Data excerpts
━━━━━━━━━━━━━━━━
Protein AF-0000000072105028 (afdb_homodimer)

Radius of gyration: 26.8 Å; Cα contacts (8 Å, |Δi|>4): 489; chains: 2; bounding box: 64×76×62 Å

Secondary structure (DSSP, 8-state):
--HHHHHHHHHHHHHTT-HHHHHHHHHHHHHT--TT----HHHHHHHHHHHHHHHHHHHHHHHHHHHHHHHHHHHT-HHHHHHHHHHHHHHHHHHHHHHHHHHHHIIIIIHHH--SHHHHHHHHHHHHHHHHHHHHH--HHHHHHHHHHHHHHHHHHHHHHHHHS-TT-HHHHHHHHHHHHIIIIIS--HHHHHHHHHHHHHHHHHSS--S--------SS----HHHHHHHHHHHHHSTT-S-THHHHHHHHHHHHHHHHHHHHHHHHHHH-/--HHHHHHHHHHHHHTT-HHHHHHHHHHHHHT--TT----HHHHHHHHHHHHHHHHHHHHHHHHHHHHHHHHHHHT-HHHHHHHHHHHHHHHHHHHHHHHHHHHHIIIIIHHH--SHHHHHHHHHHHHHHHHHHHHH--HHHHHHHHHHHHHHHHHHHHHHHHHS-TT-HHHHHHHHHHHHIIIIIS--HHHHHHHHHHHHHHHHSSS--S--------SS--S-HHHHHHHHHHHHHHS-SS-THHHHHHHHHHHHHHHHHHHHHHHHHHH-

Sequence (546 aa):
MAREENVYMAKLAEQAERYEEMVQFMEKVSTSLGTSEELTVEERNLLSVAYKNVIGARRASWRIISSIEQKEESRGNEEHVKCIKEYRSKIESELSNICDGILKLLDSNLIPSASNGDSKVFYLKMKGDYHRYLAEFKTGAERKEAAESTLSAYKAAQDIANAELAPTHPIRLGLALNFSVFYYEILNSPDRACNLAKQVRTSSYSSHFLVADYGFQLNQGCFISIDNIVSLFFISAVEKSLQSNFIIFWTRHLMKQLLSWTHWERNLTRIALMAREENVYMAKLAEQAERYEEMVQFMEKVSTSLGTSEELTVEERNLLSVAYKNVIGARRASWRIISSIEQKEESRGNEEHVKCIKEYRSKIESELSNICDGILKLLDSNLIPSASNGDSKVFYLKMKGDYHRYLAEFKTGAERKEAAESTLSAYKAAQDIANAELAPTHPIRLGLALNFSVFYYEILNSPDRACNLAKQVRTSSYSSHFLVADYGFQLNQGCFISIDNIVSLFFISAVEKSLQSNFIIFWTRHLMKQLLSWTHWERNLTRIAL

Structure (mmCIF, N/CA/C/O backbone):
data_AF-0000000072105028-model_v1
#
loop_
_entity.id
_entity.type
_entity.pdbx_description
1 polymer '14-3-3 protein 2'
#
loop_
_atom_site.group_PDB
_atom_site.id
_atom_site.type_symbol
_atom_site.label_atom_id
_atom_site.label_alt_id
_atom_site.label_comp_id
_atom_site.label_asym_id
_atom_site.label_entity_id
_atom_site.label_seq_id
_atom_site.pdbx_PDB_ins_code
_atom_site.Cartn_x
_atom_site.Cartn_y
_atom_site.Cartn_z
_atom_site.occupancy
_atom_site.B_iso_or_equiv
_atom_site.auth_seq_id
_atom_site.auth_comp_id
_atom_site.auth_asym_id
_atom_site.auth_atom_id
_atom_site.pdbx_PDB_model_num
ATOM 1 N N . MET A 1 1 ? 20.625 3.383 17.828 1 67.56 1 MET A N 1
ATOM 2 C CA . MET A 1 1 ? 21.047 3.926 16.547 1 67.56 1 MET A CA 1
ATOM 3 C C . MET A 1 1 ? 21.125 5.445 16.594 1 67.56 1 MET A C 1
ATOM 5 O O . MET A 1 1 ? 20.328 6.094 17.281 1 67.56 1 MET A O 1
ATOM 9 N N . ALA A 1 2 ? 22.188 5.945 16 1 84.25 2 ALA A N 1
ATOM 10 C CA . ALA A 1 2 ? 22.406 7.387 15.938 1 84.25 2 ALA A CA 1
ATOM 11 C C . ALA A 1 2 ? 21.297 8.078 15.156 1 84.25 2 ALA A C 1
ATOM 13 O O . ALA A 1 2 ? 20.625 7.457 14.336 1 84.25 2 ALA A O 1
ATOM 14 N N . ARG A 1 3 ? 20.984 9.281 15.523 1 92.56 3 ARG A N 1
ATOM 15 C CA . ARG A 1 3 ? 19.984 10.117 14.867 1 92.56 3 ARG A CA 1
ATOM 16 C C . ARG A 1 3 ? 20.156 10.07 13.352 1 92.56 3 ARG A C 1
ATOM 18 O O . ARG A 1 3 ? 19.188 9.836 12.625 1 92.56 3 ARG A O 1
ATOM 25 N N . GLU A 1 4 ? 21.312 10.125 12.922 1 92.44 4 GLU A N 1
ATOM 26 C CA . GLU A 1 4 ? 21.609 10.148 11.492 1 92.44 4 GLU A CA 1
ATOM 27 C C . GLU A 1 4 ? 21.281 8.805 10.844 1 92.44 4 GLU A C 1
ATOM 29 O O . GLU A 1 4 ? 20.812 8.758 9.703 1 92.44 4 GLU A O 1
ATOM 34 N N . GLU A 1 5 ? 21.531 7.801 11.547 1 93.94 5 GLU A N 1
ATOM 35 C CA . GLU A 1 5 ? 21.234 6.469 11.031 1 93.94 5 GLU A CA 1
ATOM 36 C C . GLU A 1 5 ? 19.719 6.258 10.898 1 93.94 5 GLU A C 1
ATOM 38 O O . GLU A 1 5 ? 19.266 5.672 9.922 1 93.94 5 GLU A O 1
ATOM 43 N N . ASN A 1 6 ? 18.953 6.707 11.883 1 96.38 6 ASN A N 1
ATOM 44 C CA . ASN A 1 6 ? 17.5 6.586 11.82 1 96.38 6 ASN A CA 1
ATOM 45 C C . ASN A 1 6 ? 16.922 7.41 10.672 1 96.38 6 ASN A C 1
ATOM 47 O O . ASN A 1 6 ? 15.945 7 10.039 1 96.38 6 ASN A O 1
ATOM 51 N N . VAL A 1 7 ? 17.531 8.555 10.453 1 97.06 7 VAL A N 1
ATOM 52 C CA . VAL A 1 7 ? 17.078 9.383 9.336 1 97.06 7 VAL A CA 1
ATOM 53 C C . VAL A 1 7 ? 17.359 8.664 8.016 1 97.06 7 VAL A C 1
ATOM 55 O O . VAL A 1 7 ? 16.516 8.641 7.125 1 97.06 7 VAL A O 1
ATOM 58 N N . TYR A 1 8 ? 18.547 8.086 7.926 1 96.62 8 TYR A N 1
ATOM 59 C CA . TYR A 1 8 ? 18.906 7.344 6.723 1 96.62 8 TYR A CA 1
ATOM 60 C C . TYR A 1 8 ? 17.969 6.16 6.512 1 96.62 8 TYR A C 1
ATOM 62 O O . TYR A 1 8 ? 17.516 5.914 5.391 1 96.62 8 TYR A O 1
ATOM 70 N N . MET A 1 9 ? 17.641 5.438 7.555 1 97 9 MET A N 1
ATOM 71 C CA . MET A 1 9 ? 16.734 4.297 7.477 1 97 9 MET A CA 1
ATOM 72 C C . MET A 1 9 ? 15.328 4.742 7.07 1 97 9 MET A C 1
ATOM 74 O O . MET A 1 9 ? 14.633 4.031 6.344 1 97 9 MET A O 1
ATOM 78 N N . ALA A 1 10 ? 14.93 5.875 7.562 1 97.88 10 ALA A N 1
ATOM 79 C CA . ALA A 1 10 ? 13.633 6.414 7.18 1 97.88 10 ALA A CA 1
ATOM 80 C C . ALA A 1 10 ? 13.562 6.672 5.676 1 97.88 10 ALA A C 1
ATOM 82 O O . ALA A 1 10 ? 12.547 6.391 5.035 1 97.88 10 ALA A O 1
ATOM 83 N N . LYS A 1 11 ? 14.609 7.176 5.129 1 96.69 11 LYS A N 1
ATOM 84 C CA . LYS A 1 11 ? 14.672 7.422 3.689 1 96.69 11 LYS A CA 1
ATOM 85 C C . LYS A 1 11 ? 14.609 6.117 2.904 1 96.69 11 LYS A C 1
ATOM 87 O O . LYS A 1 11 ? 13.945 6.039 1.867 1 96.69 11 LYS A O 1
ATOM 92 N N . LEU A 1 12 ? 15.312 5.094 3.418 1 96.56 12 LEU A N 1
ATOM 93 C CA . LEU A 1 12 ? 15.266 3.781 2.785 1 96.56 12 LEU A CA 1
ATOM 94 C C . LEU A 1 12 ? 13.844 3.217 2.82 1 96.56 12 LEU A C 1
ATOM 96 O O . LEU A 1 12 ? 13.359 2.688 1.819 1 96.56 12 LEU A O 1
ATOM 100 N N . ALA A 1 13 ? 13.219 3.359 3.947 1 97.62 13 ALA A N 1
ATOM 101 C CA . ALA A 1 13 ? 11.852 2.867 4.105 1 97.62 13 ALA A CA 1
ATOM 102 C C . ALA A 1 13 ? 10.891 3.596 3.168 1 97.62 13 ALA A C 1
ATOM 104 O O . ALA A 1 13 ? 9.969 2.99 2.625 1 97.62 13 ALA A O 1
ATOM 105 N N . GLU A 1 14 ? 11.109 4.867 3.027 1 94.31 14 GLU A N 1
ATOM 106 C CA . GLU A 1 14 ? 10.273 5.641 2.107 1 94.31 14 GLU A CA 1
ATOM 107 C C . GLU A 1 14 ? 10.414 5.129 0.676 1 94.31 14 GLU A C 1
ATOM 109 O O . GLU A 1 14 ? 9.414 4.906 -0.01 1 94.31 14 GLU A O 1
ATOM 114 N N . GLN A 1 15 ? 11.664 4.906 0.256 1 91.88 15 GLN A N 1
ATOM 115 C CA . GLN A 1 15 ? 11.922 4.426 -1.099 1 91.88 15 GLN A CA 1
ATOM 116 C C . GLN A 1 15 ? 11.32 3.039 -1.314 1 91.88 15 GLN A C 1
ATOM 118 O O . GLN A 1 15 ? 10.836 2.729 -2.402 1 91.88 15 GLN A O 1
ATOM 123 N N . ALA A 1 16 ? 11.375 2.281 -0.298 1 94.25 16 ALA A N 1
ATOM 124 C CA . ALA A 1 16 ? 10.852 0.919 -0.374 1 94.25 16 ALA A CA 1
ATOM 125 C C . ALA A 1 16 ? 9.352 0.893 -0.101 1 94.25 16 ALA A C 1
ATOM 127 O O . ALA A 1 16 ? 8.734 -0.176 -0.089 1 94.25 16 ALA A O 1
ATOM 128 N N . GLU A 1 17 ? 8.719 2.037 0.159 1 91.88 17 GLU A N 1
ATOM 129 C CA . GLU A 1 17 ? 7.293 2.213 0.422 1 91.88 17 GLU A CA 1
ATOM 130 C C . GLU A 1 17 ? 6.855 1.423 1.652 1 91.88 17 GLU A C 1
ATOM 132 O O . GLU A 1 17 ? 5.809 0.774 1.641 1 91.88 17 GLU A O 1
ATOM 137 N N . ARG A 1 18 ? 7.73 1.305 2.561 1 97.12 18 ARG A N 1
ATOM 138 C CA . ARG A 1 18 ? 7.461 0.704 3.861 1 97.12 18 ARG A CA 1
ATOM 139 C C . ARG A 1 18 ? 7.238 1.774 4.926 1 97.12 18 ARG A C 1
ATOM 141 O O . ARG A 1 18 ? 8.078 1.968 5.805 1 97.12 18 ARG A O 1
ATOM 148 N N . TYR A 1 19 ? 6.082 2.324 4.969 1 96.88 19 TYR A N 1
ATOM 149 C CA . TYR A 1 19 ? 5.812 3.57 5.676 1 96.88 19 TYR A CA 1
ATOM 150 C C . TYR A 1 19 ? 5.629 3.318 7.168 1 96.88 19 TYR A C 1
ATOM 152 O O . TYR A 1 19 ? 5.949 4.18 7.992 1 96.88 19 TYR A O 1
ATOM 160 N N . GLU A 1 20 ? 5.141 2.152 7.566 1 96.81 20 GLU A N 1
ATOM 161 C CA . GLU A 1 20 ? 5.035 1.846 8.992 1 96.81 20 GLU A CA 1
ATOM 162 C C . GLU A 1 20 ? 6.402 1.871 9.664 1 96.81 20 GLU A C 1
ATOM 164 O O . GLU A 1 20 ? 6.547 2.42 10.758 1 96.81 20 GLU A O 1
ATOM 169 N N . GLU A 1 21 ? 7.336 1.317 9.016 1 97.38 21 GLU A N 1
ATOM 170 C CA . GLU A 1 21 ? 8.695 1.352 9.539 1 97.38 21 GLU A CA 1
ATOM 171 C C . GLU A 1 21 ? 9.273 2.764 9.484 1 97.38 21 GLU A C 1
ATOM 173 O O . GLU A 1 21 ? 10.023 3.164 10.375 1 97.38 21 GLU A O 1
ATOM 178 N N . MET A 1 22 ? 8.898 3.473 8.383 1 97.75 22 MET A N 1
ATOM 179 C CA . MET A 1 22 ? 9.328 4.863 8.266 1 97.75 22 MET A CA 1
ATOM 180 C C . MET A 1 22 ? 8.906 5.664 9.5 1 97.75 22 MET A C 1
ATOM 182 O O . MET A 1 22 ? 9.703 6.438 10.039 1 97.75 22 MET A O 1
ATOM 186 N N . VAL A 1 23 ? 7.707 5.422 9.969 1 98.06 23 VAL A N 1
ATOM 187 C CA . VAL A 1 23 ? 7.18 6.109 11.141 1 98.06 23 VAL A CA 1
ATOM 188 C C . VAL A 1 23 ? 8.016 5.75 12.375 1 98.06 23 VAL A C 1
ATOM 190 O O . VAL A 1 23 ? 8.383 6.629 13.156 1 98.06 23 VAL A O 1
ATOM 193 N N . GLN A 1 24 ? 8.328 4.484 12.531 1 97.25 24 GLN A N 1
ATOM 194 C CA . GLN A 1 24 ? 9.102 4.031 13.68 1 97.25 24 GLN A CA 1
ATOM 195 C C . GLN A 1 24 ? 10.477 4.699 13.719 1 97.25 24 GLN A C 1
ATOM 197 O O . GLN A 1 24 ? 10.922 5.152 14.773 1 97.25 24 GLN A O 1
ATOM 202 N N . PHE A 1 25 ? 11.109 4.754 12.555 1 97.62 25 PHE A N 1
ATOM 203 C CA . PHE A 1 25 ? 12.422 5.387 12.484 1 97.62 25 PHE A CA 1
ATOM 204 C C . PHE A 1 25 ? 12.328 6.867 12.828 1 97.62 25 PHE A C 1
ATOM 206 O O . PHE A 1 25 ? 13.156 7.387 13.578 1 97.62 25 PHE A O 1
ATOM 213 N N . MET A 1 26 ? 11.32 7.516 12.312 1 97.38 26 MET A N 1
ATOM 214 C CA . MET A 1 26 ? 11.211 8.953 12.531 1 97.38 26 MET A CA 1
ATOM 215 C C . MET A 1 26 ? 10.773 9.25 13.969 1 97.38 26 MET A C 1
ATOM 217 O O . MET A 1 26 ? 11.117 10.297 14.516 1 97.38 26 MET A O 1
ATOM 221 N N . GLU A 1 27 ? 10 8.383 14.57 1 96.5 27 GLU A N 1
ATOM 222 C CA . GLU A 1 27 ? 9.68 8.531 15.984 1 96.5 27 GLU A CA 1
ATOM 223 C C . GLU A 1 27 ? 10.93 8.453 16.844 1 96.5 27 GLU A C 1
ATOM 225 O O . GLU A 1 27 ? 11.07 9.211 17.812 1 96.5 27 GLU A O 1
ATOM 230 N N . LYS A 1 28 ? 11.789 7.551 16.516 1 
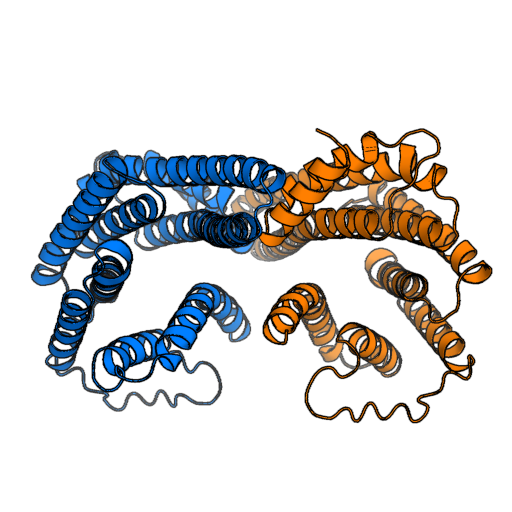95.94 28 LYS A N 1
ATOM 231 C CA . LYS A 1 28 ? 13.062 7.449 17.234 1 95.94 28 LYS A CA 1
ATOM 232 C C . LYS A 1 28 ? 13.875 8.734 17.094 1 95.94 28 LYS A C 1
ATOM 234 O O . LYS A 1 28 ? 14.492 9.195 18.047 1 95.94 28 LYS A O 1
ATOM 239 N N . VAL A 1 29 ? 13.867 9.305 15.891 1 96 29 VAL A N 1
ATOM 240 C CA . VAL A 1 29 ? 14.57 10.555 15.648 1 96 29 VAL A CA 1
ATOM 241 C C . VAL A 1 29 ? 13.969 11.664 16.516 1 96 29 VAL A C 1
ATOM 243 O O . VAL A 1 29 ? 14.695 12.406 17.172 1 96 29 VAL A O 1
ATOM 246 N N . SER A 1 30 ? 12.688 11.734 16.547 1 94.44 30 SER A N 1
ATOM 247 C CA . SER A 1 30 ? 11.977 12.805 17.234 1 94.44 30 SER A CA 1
━━━━━━━━━━━━━━━━
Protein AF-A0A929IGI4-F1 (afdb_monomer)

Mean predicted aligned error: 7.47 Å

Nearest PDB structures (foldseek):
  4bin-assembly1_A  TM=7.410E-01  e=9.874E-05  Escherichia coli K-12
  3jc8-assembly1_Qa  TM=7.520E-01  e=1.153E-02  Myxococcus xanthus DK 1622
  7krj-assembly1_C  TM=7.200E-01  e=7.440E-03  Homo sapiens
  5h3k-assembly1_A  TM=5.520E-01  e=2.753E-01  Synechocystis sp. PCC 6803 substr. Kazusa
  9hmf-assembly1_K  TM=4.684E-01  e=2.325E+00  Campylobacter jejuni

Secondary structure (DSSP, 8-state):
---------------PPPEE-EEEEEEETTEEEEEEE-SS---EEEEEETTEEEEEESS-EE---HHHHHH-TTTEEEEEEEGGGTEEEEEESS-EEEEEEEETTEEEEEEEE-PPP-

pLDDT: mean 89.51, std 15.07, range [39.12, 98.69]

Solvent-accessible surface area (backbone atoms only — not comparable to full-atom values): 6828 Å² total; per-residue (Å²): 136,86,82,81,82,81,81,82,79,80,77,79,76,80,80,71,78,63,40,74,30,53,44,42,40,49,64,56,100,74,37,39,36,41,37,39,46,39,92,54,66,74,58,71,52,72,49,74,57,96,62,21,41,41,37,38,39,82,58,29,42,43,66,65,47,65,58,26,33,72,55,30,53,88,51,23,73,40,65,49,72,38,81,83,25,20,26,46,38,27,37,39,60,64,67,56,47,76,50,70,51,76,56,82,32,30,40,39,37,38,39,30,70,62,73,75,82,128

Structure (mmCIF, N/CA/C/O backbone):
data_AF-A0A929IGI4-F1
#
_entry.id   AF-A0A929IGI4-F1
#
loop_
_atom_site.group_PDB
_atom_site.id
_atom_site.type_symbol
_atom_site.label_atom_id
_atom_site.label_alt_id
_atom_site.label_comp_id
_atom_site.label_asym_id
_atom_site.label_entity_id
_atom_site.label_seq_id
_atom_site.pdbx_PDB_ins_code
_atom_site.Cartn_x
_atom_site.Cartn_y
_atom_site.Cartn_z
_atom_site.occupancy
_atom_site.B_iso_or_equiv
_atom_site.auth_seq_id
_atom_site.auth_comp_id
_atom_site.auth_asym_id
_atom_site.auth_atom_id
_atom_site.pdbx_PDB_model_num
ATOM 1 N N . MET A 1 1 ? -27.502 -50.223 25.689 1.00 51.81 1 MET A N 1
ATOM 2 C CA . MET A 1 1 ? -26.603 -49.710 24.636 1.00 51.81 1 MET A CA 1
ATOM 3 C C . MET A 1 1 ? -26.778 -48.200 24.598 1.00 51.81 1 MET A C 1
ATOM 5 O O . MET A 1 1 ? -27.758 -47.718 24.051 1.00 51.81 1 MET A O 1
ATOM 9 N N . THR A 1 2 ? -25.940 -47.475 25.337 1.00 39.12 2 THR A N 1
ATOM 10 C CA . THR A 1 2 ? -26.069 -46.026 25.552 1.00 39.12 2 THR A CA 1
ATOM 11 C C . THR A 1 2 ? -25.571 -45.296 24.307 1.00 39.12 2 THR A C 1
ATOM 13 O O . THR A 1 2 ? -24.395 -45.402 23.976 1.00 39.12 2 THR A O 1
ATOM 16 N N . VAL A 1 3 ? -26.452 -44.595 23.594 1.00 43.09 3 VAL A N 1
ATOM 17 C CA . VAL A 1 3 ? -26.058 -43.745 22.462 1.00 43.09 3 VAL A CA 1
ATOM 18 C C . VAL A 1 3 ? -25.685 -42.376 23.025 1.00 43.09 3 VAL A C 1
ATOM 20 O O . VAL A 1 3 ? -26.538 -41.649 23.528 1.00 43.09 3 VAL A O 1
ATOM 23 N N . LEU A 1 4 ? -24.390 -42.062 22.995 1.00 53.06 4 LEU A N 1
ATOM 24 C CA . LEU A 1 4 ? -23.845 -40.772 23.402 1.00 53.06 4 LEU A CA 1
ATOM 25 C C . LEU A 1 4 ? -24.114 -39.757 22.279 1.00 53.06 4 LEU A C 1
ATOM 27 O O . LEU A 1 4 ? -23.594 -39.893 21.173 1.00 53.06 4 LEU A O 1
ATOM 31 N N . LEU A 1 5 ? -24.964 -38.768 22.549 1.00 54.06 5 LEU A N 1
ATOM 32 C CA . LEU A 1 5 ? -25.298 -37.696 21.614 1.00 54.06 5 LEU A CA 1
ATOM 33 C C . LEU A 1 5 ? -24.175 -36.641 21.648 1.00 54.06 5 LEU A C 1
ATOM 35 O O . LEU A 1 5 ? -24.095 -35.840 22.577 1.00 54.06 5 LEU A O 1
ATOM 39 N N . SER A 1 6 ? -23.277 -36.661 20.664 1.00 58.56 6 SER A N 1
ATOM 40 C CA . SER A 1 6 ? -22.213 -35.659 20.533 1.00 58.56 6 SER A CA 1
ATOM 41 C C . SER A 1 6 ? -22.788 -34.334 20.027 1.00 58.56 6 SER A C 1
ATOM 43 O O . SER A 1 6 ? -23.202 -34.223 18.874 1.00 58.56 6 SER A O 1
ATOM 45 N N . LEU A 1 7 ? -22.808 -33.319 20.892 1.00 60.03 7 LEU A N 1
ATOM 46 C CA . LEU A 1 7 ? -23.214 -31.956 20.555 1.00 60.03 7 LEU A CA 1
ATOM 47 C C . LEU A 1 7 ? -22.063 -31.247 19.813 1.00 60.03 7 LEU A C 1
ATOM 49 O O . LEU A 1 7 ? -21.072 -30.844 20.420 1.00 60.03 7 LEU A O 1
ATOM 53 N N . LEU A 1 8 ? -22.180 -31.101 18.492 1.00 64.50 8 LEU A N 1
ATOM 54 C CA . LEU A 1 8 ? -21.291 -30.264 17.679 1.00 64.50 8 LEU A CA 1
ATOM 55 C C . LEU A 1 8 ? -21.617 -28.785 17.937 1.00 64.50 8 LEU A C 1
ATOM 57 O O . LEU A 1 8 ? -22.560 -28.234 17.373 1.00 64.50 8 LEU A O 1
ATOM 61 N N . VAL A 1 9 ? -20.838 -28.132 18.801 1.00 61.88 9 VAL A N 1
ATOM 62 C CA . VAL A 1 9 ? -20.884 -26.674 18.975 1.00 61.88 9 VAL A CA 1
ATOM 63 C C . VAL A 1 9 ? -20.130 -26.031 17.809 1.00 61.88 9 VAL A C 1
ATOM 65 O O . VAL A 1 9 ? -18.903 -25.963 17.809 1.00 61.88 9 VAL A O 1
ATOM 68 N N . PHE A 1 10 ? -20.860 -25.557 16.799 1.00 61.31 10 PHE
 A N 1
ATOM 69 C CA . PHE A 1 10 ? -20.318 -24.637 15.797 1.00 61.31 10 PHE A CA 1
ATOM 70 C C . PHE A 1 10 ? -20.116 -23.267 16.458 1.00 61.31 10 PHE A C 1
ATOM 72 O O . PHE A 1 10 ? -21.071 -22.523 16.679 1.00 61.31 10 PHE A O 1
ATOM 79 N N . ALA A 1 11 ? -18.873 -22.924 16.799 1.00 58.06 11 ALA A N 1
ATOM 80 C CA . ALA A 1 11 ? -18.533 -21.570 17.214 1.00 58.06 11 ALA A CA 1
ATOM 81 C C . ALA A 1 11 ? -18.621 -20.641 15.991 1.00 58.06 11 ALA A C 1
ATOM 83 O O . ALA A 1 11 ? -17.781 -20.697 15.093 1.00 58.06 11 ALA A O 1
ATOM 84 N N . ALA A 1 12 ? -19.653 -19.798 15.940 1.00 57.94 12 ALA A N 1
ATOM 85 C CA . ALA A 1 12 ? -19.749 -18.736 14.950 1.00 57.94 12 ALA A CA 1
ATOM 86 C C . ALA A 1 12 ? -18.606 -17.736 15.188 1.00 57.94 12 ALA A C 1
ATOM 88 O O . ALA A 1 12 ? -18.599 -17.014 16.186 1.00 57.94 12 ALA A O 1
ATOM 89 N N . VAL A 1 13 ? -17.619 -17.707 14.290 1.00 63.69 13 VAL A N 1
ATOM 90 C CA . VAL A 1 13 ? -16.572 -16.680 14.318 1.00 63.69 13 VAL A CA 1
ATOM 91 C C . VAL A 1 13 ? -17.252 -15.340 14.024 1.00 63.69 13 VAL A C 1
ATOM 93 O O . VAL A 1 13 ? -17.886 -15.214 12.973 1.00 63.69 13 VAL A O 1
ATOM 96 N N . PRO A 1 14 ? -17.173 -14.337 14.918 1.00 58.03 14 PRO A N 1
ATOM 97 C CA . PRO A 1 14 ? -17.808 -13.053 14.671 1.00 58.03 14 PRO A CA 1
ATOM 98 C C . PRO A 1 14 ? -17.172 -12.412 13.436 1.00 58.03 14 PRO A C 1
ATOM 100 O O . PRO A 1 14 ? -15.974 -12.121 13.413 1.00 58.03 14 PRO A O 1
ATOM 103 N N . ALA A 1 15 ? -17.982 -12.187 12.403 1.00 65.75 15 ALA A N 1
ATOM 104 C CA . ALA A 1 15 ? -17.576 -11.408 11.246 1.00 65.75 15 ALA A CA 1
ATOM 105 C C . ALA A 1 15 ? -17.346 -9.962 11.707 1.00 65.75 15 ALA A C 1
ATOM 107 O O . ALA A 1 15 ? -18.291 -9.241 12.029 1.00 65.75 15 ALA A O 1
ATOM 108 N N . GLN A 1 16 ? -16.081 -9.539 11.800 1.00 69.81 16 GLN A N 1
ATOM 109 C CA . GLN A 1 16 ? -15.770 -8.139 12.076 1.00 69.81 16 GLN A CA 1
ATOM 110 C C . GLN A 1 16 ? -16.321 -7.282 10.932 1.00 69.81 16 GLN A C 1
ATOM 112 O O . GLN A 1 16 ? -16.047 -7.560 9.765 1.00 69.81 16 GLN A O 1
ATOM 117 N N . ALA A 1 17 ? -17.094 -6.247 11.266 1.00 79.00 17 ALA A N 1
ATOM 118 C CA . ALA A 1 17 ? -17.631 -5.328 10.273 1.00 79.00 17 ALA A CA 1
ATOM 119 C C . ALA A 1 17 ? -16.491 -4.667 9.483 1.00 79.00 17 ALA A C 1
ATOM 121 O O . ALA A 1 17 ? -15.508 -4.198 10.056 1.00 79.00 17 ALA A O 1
━━━━━━━━━━━━━━━━
**About this exercise**
Given the records above, restate word for word only the lines starting at the one with "ATOM 138 C CA" and ending at the one with "ATOM 188 C C".

**Response box**
ATOM 138 C CA . ARG A 1 18 ? 7.461 0.704 3.861 1 97.12 18 ARG A CA 1
ATOM 139 C C . ARG A 1 18 ? 7.238 1.774 4.926 1 97.12 18 ARG A C 1
ATOM 141 O O . ARG A 1 18 ? 8.078 1.968 5.805 1 97.12 18 ARG A O 1
ATOM 148 N N . TYR A 1 19 ? 6.082 2.324 4.969 1 96.88 19 TYR A N 1
ATOM 149 C CA . TYR A 1 19 ? 5.812 3.57 5.676 1 96.88 19 TYR A CA 1
ATOM 150 C C . TYR A 1 19 ? 5.629 3.318 7.168 1 96.88 19 TYR A C 1
ATOM 152 O O . TYR A 1 19 ? 5.949 4.18 7.992 1 96.88 19 TYR A O 1
ATOM 160 N N . GLU A 1 20 ? 5.141 2.152 7.566 1 96.81 20 GLU A N 1
ATOM 161 C CA . GLU A 1 20 ? 5.035 1.846 8.992 1 96.81 20 GLU A CA 1
ATOM 162 C C . GLU A 1 20 ? 6.402 1.871 9.664 1 96.81 20 GLU A C 1
ATOM 164 O O . GLU A 1 20 ? 6.547 2.42 10.758 1 96.81 20 GLU A O 1
ATOM 169 N N . GLU A 1 21 ? 7.336 1.317 9.016 1 97.38 21 GLU A N 1
ATOM 170 C CA . GLU A 1 21 ? 8.695 1.352 9.539 1 97.38 21 GLU A CA 1
ATOM 171 C C . GLU A 1 21 ? 9.273 2.764 9.484 1 97.38 21 GLU A C 1
ATOM 173 O O . GLU A 1 21 ? 10.023 3.164 10.375 1 97.38 21 GLU A O 1
ATOM 178 N N . MET A 1 22 ? 8.898 3.473 8.383 1 97.75 22 MET A N 1
ATOM 179 C CA . MET A 1 22 ? 9.328 4.863 8.266 1 97.75 22 MET A CA 1
ATOM 180 C C . MET A 1 22 ? 8.906 5.664 9.5 1 97.75 22 MET A C 1
ATOM 182 O O . MET A 1 22 ? 9.703 6.438 10.039 1 97.75 22 MET A O 1
ATOM 186 N N . VAL A 1 23 ? 7.707 5.422 9.969 1 98.06 23 VAL A N 1
ATOM 187 C CA . VAL A 1 23 ? 7.18 6.109 11.141 1 98.06 23 VAL A CA 1
ATOM 188 C C . VAL A 1 23 ? 8.016 5.75 12.375 1 98.06 23 VAL A C 1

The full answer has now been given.